Au cours des prochaines années, les pressions sur la viabilité de la dette extérieure persisteront car de nombreux pays en développement sont confrontés à un mur de remboursements de dette souveraine à venir sur les marchés obligataires internationaux.

Ensemble, les pays en développement (à l'exclusion de la Chine) doivent faire face à des remboursements totaux d'obligations souveraines déjà émises d'une valeur de 936 milliards de dollars jusqu'en 2030, année prévue pour la réalisation des Objectifs de développement durable.

La CNUCED appelle à un allégement concerté de la dette et, dans certains cas, à son annulation pure et simple, afin de réduire le surendettement des pays en développement et d'éviter une nouvelle décennie perdue pour le développement.

Deuxièmement, la pandémie a vu émerger un consensus sur la nécessité d'une intervention significative du secteur public, mais il y a moins d'accord sur ce que cela implique au-delà des mesures contracycliques. Le risque existe que les mesures budgétaires expansionnistes ne soient considérées que comme des outils de lutte contre l'incendie, alors qu'elles sont en fait des instruments essentiels du développement à long terme.

La CNUCED demande que l'espace politique créé par la pandémie soit mis à profit pour réévaluer le rôle de la politique budgétaire dans l'économie mondiale, ainsi que les pratiques qui ont creusé les inégalités.
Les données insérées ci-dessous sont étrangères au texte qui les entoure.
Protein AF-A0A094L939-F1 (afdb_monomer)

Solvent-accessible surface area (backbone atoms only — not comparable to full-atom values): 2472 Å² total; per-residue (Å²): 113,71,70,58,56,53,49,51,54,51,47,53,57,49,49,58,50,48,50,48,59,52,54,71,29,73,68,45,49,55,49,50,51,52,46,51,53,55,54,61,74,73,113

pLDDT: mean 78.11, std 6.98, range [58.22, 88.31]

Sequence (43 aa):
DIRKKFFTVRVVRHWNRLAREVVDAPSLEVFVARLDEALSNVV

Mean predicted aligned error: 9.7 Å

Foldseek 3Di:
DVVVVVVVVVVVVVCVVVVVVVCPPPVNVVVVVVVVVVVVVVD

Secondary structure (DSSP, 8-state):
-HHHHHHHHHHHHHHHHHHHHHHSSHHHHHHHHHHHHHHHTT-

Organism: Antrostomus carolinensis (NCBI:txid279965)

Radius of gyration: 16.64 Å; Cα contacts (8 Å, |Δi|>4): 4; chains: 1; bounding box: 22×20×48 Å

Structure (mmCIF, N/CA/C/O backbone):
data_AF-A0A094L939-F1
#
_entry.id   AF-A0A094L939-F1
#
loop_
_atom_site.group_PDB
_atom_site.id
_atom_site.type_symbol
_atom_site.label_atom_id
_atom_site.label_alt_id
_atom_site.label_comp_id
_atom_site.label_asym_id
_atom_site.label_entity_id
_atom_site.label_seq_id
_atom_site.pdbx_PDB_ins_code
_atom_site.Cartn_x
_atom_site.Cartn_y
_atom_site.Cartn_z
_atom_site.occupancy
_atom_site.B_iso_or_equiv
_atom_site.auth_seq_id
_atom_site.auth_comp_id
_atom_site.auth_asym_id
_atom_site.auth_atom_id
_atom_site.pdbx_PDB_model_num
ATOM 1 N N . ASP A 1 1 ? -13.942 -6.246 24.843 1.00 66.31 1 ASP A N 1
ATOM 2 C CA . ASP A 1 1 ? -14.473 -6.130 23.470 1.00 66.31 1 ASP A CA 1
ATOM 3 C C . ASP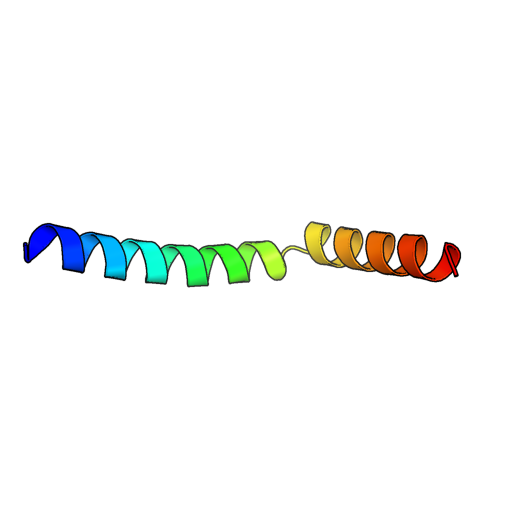 A 1 1 ? -14.166 -4.779 22.804 1.00 66.31 1 ASP A C 1
ATOM 5 O O . ASP A 1 1 ? -13.528 -4.752 21.759 1.00 66.31 1 ASP A O 1
ATOM 9 N N . ILE A 1 2 ? -14.498 -3.652 23.448 1.00 75.88 2 ILE A N 1
ATOM 10 C CA . ILE A 1 2 ? -14.360 -2.279 22.905 1.00 75.88 2 ILE A CA 1
ATOM 11 C C . ILE A 1 2 ? -12.945 -1.948 22.378 1.00 75.88 2 ILE A C 1
ATOM 13 O O . ILE A 1 2 ? -12.793 -1.440 21.270 1.00 75.88 2 ILE A O 1
ATOM 17 N N . ARG A 1 3 ? -11.889 -2.297 23.128 1.00 74.75 3 ARG A N 1
ATOM 18 C CA . ARG A 1 3 ? -10.488 -2.043 22.735 1.00 74.75 3 ARG A CA 1
ATOM 19 C C . ARG A 1 3 ? -10.053 -2.812 21.479 1.00 74.75 3 ARG A C 1
ATOM 21 O O . ARG A 1 3 ? -9.270 -2.275 20.706 1.00 74.75 3 ARG A O 1
ATOM 28 N N . LYS A 1 4 ? -10.585 -4.022 21.241 1.00 77.62 4 LYS A N 1
ATOM 29 C CA . LYS A 1 4 ? -10.311 -4.792 20.012 1.00 77.62 4 LYS A CA 1
ATOM 30 C C . LYS A 1 4 ? -10.954 -4.121 18.799 1.00 77.62 4 LYS A C 1
ATOM 32 O O . LYS A 1 4 ? -10.258 -3.873 17.824 1.00 77.62 4 LYS A O 1
ATOM 37 N N . LYS A 1 5 ? -12.234 -3.737 18.891 1.00 78.69 5 LYS A N 1
ATOM 38 C CA . LYS A 1 5 ? -12.941 -3.034 17.802 1.00 78.69 5 LYS A CA 1
ATOM 39 C C . LYS A 1 5 ? -12.261 -1.715 17.429 1.00 78.69 5 LYS A C 1
ATOM 41 O O . LYS A 1 5 ? -12.079 -1.433 16.250 1.00 78.69 5 LYS A O 1
ATOM 46 N N . PHE A 1 6 ? -11.812 -0.943 18.418 1.00 77.69 6 PHE A N 1
ATOM 47 C CA . PHE A 1 6 ? -11.109 0.317 18.164 1.00 77.69 6 PHE A CA 1
ATOM 48 C C . PHE A 1 6 ? -9.747 0.108 17.485 1.00 77.69 6 PHE A C 1
ATOM 50 O O . PHE A 1 6 ? -9.368 0.875 16.599 1.00 77.69 6 PHE A O 1
ATOM 57 N N . PHE A 1 7 ? -9.031 -0.956 17.865 1.00 78.94 7 PHE A N 1
ATOM 58 C CA . PHE A 1 7 ? -7.767 -1.324 17.234 1.00 78.94 7 PHE A CA 1
ATOM 59 C C . PHE A 1 7 ? -7.982 -1.753 15.780 1.00 78.94 7 PHE A C 1
ATOM 61 O O . PHE A 1 7 ? -7.298 -1.246 14.900 1.00 78.94 7 PHE A O 1
ATOM 68 N N . THR A 1 8 ? -8.989 -2.586 15.502 1.00 82.88 8 THR A N 1
ATOM 69 C CA . THR A 1 8 ? -9.340 -2.996 14.134 1.00 82.88 8 THR A CA 1
ATOM 70 C C . THR A 1 8 ? -9.701 -1.797 13.261 1.00 82.88 8 THR A C 1
ATOM 72 O O . THR A 1 8 ? -9.177 -1.676 12.160 1.00 82.88 8 THR A O 1
ATOM 75 N N . VAL A 1 9 ? -10.518 -0.862 13.754 1.00 88.31 9 VAL A N 1
ATOM 76 C CA . VAL A 1 9 ? -10.889 0.339 12.985 1.00 88.31 9 VAL A CA 1
ATOM 77 C C . VAL A 1 9 ? -9.673 1.233 12.712 1.00 88.31 9 VAL A C 1
ATOM 79 O O . VAL A 1 9 ? -9.510 1.712 11.590 1.00 88.31 9 VAL A O 1
ATOM 82 N N . ARG A 1 10 ? -8.780 1.432 13.695 1.00 85.94 10 ARG A N 1
ATOM 83 C CA . ARG A 1 10 ? -7.533 2.194 13.485 1.00 85.94 10 ARG A CA 1
ATOM 84 C C . ARG A 1 10 ? -6.606 1.518 12.484 1.00 85.94 10 ARG A C 1
ATOM 86 O O . ARG A 1 10 ? -6.077 2.203 11.615 1.00 85.94 10 ARG A O 1
ATOM 93 N N . VAL A 1 11 ? -6.438 0.204 12.598 1.00 84.81 11 VAL A N 1
ATOM 94 C CA . VAL A 1 11 ? -5.601 -0.600 11.706 1.00 84.81 11 VAL A CA 1
ATOM 95 C C . VAL A 1 11 ? -6.152 -0.527 10.285 1.00 84.81 11 VAL A C 1
ATOM 97 O O . VAL A 1 11 ? -5.422 -0.117 9.394 1.00 84.81 11 VAL A O 1
ATOM 100 N N . VAL A 1 12 ? -7.446 -0.778 10.069 1.00 84.75 12 VAL A N 1
ATOM 101 C CA . VAL A 1 12 ? -8.083 -0.681 8.740 1.00 84.75 12 VAL A CA 1
ATOM 102 C C . VAL A 1 12 ? -7.918 0.714 8.133 1.00 84.75 12 VAL A C 1
ATOM 104 O O . VAL A 1 12 ? -7.613 0.838 6.948 1.00 84.75 12 VAL A O 1
ATOM 107 N N . ARG A 1 13 ? -8.061 1.778 8.931 1.00 86.31 13 ARG A N 1
ATOM 108 C CA . ARG A 1 13 ? -7.869 3.155 8.453 1.00 86.31 13 ARG A CA 1
ATOM 109 C C . ARG A 1 13 ? -6.411 3.444 8.076 1.00 86.31 13 ARG A C 1
ATOM 111 O O . ARG A 1 13 ? -6.172 4.160 7.109 1.00 86.31 13 ARG A O 1
ATOM 118 N N . HIS A 1 14 ? -5.452 2.878 8.809 1.00 84.62 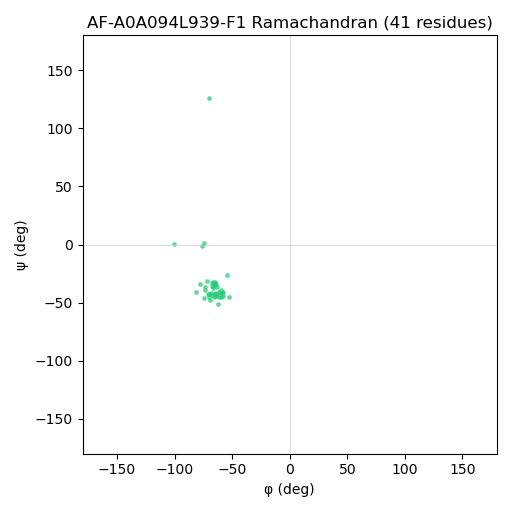14 HIS A N 1
ATOM 119 C CA . HIS A 1 14 ? -4.025 2.986 8.497 1.00 84.62 14 HIS A CA 1
ATOM 120 C C . HIS A 1 14 ? -3.654 2.182 7.250 1.00 84.62 14 HIS A C 1
ATOM 122 O O . HIS A 1 14 ? -2.967 2.704 6.384 1.00 84.62 14 HIS A O 1
ATOM 128 N N . TRP A 1 15 ? -4.175 0.962 7.113 1.00 85.31 15 TRP A N 1
ATOM 129 C CA . TRP A 1 15 ? -3.995 0.135 5.920 1.00 85.31 15 TRP A CA 1
ATOM 130 C C . TRP A 1 15 ? -4.581 0.787 4.673 1.00 85.31 15 TRP A C 1
ATOM 132 O O . TRP A 1 15 ? -3.927 0.768 3.645 1.00 85.31 15 TRP A O 1
ATOM 142 N N . ASN A 1 16 ? -5.752 1.425 4.748 1.00 81.50 16 ASN A N 1
ATOM 143 C CA . ASN A 1 16 ? -6.311 2.153 3.601 1.00 81.50 16 ASN A CA 1
ATOM 144 C C . ASN A 1 16 ? -5.443 3.348 3.183 1.00 81.50 16 ASN A C 1
ATOM 146 O O . ASN A 1 16 ? -5.356 3.658 2.000 1.00 81.50 16 ASN A O 1
ATOM 150 N N . ARG A 1 17 ? -4.791 4.019 4.140 1.00 83.12 17 ARG A N 1
ATOM 151 C CA . ARG A 1 17 ? -3.872 5.124 3.846 1.00 83.12 17 ARG A CA 1
ATOM 152 C C . ARG A 1 17 ? -2.544 4.622 3.275 1.00 83.12 17 ARG A C 1
ATOM 154 O O . ARG A 1 17 ? -2.103 5.136 2.258 1.00 83.12 17 ARG A O 1
ATOM 161 N N . LEU A 1 18 ? -1.961 3.593 3.887 1.00 79.44 18 LEU A N 1
ATOM 162 C CA . LEU A 1 18 ? -0.723 2.966 3.425 1.00 79.44 18 LEU A CA 1
ATOM 163 C C . LEU A 1 18 ? -0.897 2.304 2.062 1.00 79.44 18 LEU A C 1
ATOM 165 O O . LEU A 1 18 ? -0.050 2.476 1.205 1.00 79.44 18 LEU A O 1
ATOM 169 N N . ALA A 1 19 ? -2.000 1.593 1.829 1.00 74.25 19 ALA A N 1
ATOM 170 C CA . ALA A 1 19 ?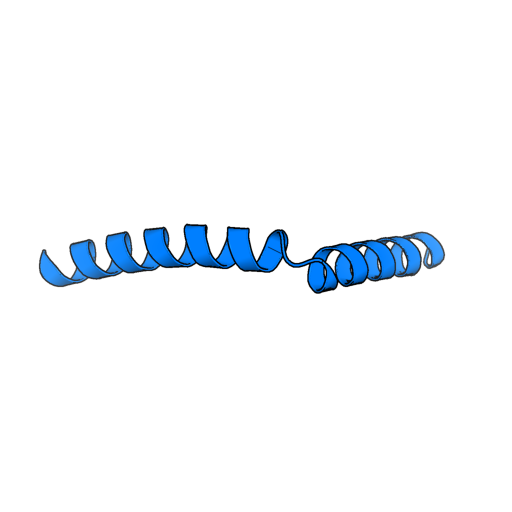 -2.289 0.993 0.532 1.00 74.25 19 ALA A CA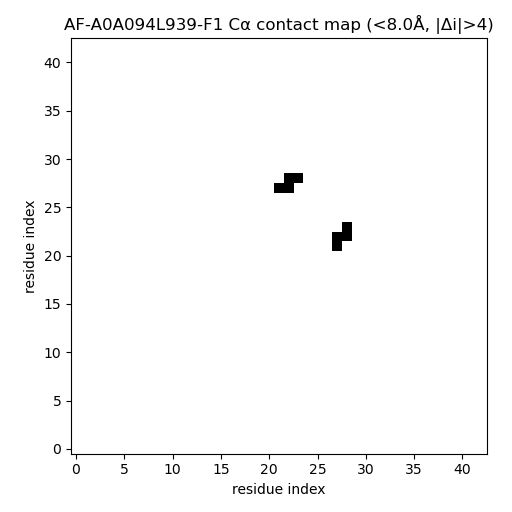 1
ATOM 171 C C . ALA A 1 19 ? -2.361 2.062 -0.560 1.00 74.25 19 ALA A C 1
ATOM 173 O O . ALA A 1 19 ? -1.847 1.848 -1.643 1.00 74.25 19 ALA A O 1
ATOM 174 N N . ARG A 1 20 ? -2.934 3.230 -0.261 1.00 74.69 20 ARG A N 1
ATOM 175 C CA . ARG A 1 20 ?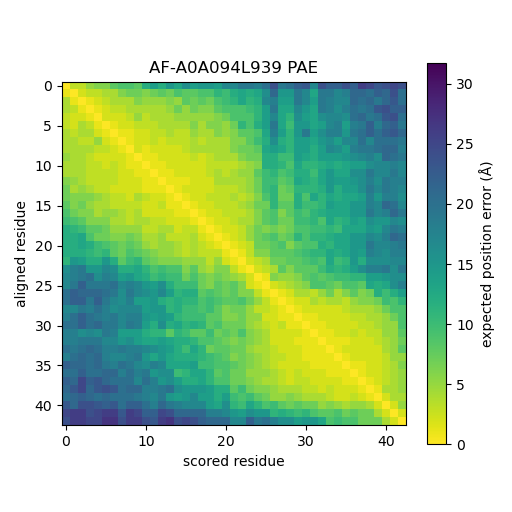 -3.018 4.336 -1.214 1.00 74.69 20 ARG A CA 1
ATOM 176 C C . ARG A 1 20 ? -1.651 4.961 -1.487 1.00 74.69 20 ARG A C 1
ATOM 178 O O . ARG A 1 20 ? -1.293 5.118 -2.638 1.00 74.69 20 ARG A O 1
ATOM 185 N N . GLU A 1 21 ? -0.856 5.213 -0.450 1.00 71.19 21 GLU A N 1
ATOM 186 C CA . GLU A 1 21 ? 0.513 5.737 -0.594 1.00 71.19 21 GLU A CA 1
ATOM 187 C C . GLU A 1 21 ? 1.472 4.733 -1.273 1.00 71.19 21 GLU A C 1
ATOM 189 O O . GLU A 1 21 ? 2.377 5.138 -1.993 1.00 71.19 21 GLU A O 1
ATOM 194 N N . VAL A 1 22 ? 1.269 3.425 -1.076 1.00 67.12 22 VAL A N 1
ATOM 195 C CA . VAL A 1 22 ? 2.039 2.355 -1.737 1.00 67.12 22 VAL A CA 1
ATOM 196 C C . VAL A 1 22 ? 1.581 2.135 -3.182 1.00 67.12 22 VAL A C 1
ATOM 198 O O . VAL A 1 22 ? 2.413 1.824 -4.027 1.00 67.12 22 VAL A O 1
ATOM 201 N N . VAL A 1 23 ? 0.288 2.300 -3.479 1.00 66.19 23 VAL A N 1
ATOM 202 C CA . VAL A 1 23 ? -0.263 2.200 -4.843 1.00 66.19 23 VAL A CA 1
ATOM 203 C C . VAL A 1 23 ? 0.104 3.418 -5.690 1.00 66.19 23 VAL A C 1
ATOM 205 O O . VAL A 1 23 ? 0.481 3.235 -6.839 1.00 66.19 23 VAL A O 1
ATOM 208 N N . ASP A 1 24 ? 0.093 4.625 -5.117 1.00 67.19 24 ASP A N 1
ATOM 209 C CA . ASP A 1 24 ? 0.579 5.861 -5.758 1.00 67.19 24 ASP A CA 1
ATOM 210 C C . ASP A 1 24 ? 2.121 5.943 -5.822 1.00 67.19 24 ASP A C 1
ATOM 212 O O . ASP A 1 24 ? 2.684 6.934 -6.291 1.00 67.19 24 ASP A O 1
ATOM 216 N N . ALA A 1 25 ? 2.848 4.929 -5.335 1.00 71.06 25 ALA A N 1
ATOM 217 C CA . ALA A 1 25 ? 4.294 4.904 -5.476 1.00 71.06 25 ALA A CA 1
ATOM 218 C C . ALA A 1 25 ? 4.652 4.667 -6.958 1.00 71.06 25 ALA A C 1
ATOM 220 O O . ALA A 1 25 ? 4.256 3.638 -7.515 1.00 71.06 25 ALA A O 1
ATOM 221 N N . PRO A 1 26 ? 5.482 5.529 -7.583 1.00 68.00 26 PRO A N 1
ATOM 222 C CA . PRO A 1 26 ? 5.847 5.408 -8.999 1.00 68.00 26 PRO A CA 1
ATOM 223 C C . PRO A 1 26 ? 6.437 4.039 -9.368 1.00 68.00 26 PRO A C 1
ATOM 225 O O . PRO A 1 26 ? 6.346 3.591 -10.505 1.00 68.00 26 PRO A O 1
ATOM 228 N N . SER A 1 27 ? 7.046 3.347 -8.401 1.00 74.38 27 SER A N 1
ATOM 229 C CA . SER A 1 27 ? 7.597 2.005 -8.580 1.00 74.38 27 SER A CA 1
ATOM 230 C C . SER A 1 27 ? 6.534 0.912 -8.707 1.00 74.38 27 SER A C 1
ATOM 232 O O . SER A 1 27 ? 6.785 -0.073 -9.400 1.00 74.38 27 SER A O 1
ATOM 234 N N . LEU A 1 28 ? 5.371 1.055 -8.061 1.00 74.25 28 LEU A N 1
ATOM 235 C CA . LEU A 1 28 ? 4.306 0.053 -8.094 1.00 74.25 28 LEU A CA 1
ATOM 236 C C . LEU A 1 28 ? 3.463 0.180 -9.365 1.00 74.25 28 LEU A C 1
ATOM 238 O O . LEU A 1 28 ? 3.172 -0.841 -9.976 1.00 74.25 28 LEU A O 1
ATOM 242 N N . GLU A 1 29 ? 3.144 1.398 -9.813 1.00 75.31 29 GLU A N 1
ATOM 243 C CA . GLU A 1 29 ? 2.505 1.610 -11.123 1.00 75.31 29 GLU A CA 1
ATOM 244 C C . GLU A 1 29 ? 3.363 1.048 -12.259 1.00 75.31 29 GLU A C 1
ATOM 246 O O . GLU A 1 29 ? 2.862 0.317 -13.111 1.00 75.31 29 GLU A O 1
ATOM 251 N N . VAL A 1 30 ? 4.677 1.301 -12.232 1.00 78.06 30 VAL A N 1
ATOM 252 C CA . VAL A 1 30 ? 5.619 0.722 -13.203 1.00 78.06 30 VAL A CA 1
ATOM 253 C C . VAL A 1 30 ? 5.660 -0.804 -13.092 1.00 78.06 30 VAL A C 1
ATOM 255 O O . VAL A 1 30 ? 5.766 -1.495 -14.103 1.00 78.06 30 VAL A O 1
ATOM 258 N N . PHE A 1 31 ? 5.560 -1.358 -11.883 1.00 79.75 31 PHE A N 1
ATOM 259 C CA . PHE A 1 31 ? 5.513 -2.806 -11.687 1.00 79.75 31 PHE A CA 1
ATOM 260 C C . PHE A 1 31 ? 4.211 -3.425 -12.219 1.00 79.75 31 PHE A C 1
ATOM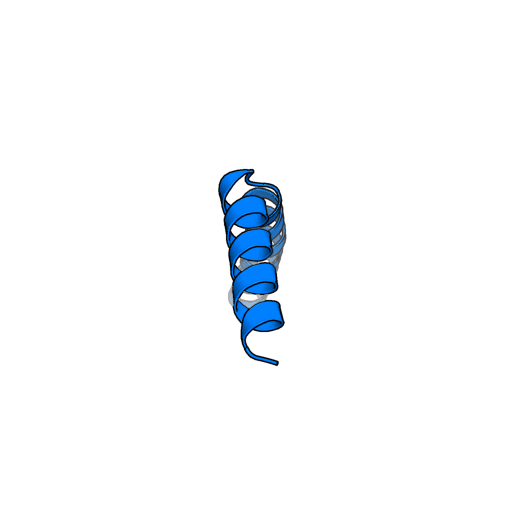 262 O O . PHE A 1 31 ? 4.261 -4.462 -12.875 1.00 79.75 31 PHE A O 1
ATOM 269 N N . VAL A 1 32 ? 3.064 -2.777 -11.997 1.00 80.75 32 VAL A N 1
ATOM 270 C CA . VAL A 1 32 ? 1.752 -3.209 -12.501 1.00 80.75 32 VAL A CA 1
ATOM 271 C C . VAL A 1 32 ? 1.688 -3.093 -14.021 1.00 80.75 32 VAL A C 1
ATOM 273 O O . VAL A 1 32 ? 1.263 -4.044 -14.662 1.00 80.75 32 VAL A O 1
ATOM 276 N N . ALA A 1 33 ? 2.185 -2.004 -14.611 1.00 83.38 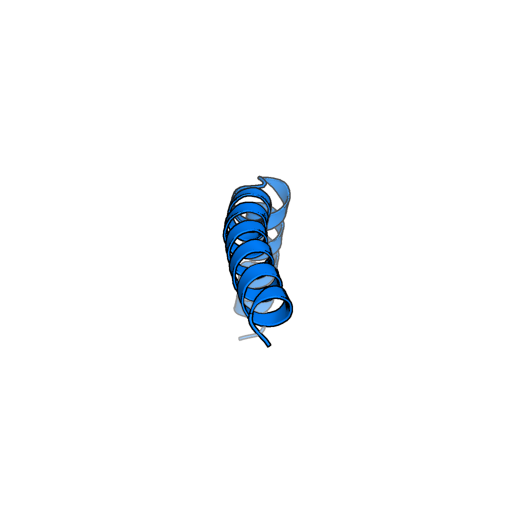33 ALA A N 1
ATOM 277 C CA . ALA A 1 33 ? 2.251 -1.847 -16.064 1.00 83.38 33 ALA A CA 1
ATOM 278 C C . ALA A 1 33 ? 3.115 -2.936 -16.721 1.00 83.38 33 ALA A C 1
ATOM 280 O O . ALA A 1 33 ? 2.719 -3.525 -17.721 1.00 83.38 33 ALA A O 1
ATOM 281 N N . ARG A 1 34 ? 4.265 -3.270 -16.116 1.00 83.94 34 ARG A N 1
ATOM 282 C CA . ARG A 1 34 ? 5.124 -4.365 -16.597 1.00 83.94 34 ARG A CA 1
ATOM 283 C C . ARG A 1 34 ? 4.487 -5.744 -16.424 1.00 83.94 34 ARG A C 1
ATOM 285 O O . ARG A 1 34 ? 4.751 -6.629 -17.231 1.00 83.94 34 ARG A O 1
ATOM 292 N N . LEU A 1 35 ? 3.692 -5.949 -15.373 1.00 87.62 35 LEU A N 1
ATOM 293 C CA . LEU A 1 35 ? 2.923 -7.181 -15.188 1.00 87.62 35 LEU A CA 1
ATOM 294 C C . LEU A 1 35 ? 1.789 -7.295 -16.206 1.00 87.62 35 LEU A C 1
ATOM 296 O O . LEU A 1 35 ? 1.593 -8.373 -16.752 1.00 87.62 35 LEU A O 1
ATOM 300 N N . ASP A 1 36 ? 1.074 -6.206 -16.470 1.00 86.06 36 ASP A N 1
ATOM 301 C CA . ASP A 1 36 ? -0.010 -6.152 -17.452 1.00 86.06 36 ASP A CA 1
ATOM 302 C C . ASP A 1 36 ? 0.519 -6.410 -18.871 1.00 86.06 36 ASP A C 1
ATOM 304 O O . ASP A 1 36 ? -0.013 -7.253 -19.587 1.00 86.06 36 ASP A O 1
ATOM 308 N N . GLU A 1 37 ? 1.657 -5.807 -19.229 1.00 84.44 37 GLU A N 1
ATOM 309 C CA . GLU A 1 37 ? 2.365 -6.076 -20.486 1.00 84.44 37 GLU A CA 1
ATOM 310 C C . GLU A 1 37 ? 2.825 -7.541 -20.588 1.00 84.44 37 GLU A C 1
ATOM 312 O O . GLU A 1 37 ? 2.611 -8.195 -21.611 1.00 84.44 37 GLU A O 1
ATOM 317 N N . ALA A 1 38 ? 3.399 -8.096 -19.514 1.00 86.50 38 ALA A N 1
ATOM 318 C CA . ALA A 1 38 ? 3.827 -9.493 -19.483 1.00 86.50 38 ALA A CA 1
ATOM 319 C C . ALA A 1 38 ? 2.651 -10.479 -19.567 1.00 86.50 38 ALA A C 1
ATOM 321 O O .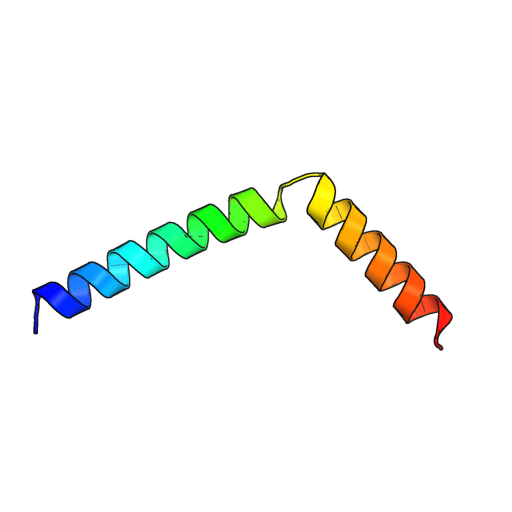 ALA A 1 38 ? 2.788 -11.527 -20.191 1.00 86.50 38 ALA A O 1
ATOM 322 N N . LEU A 1 39 ? 1.507 -10.158 -18.957 1.00 82.69 39 LEU A N 1
ATOM 323 C CA . LEU A 1 39 ? 0.288 -10.968 -19.023 1.00 82.69 39 LEU A CA 1
ATOM 324 C C . LEU A 1 39 ? -0.403 -10.853 -20.388 1.00 82.69 39 LEU A C 1
ATOM 326 O O . LEU A 1 39 ? -0.899 -11.855 -20.896 1.00 82.69 39 LEU A O 1
ATOM 330 N N . SER A 1 40 ? -0.390 -9.669 -21.003 1.00 79.12 40 SER A N 1
ATOM 331 C CA . SER A 1 40 ? -0.920 -9.437 -22.353 1.00 79.12 40 SER A CA 1
ATOM 332 C C . SER A 1 40 ? -0.117 -10.194 -23.418 1.00 79.12 40 SER A C 1
ATOM 334 O O . SER A 1 40 ? -0.685 -10.733 -24.361 1.00 79.12 40 SER A O 1
ATOM 336 N N . ASN A 1 41 ? 1.197 -10.339 -23.217 1.00 77.06 41 ASN A N 1
ATOM 337 C CA . ASN A 1 41 ? 2.075 -11.123 -24.091 1.00 77.06 41 ASN A CA 1
ATOM 338 C C . ASN A 1 41 ? 1.949 -12.657 -23.908 1.00 77.06 41 ASN A C 1
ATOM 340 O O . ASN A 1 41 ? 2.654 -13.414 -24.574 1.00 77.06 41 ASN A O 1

Troisièmement, pour apporter le soutien nécessaire à une meilleure reconstruction, il faudra une coordination politique beaucoup plus grande entre les économies d'importance systémique ; les réformes de l'architecture économique internationale qui avaient été promises après la crise de 2008-2009 ont malheureusement été rapidement abandonnées face à la résistance de la classe des rentiers.

Quatrièmement, la réticence des autres économies avancées à suivre l'exemple des États-Unis visant à exempter des droits de propriété intellectuelle les vaccins contre la Covid-19 n'est pas seulement un signe inquiétant de l'obstination désordonnée du Nord ; elle est particulièrement coûteuse pour des économies déjà limitées financièrement. Selon une estimation récente, le coût cumulé des retards de vaccination s'élèvera, d'ici 2025, à 2’300 milliards de dollars, les pays en développement devant supporter la majeure partie de ce coût.

Un soutien international renouvelé est nécessaire pour les pays en développement, dont beaucoup sont confrontés à une crise sanitaire de plus en plus grave, alors même qu'ils doivent faire face à un fardeau croissant de la dette et à la perspective d'une décennie perdue.

 

[1] Sur la base des dollars constants et des taux de change de 2015.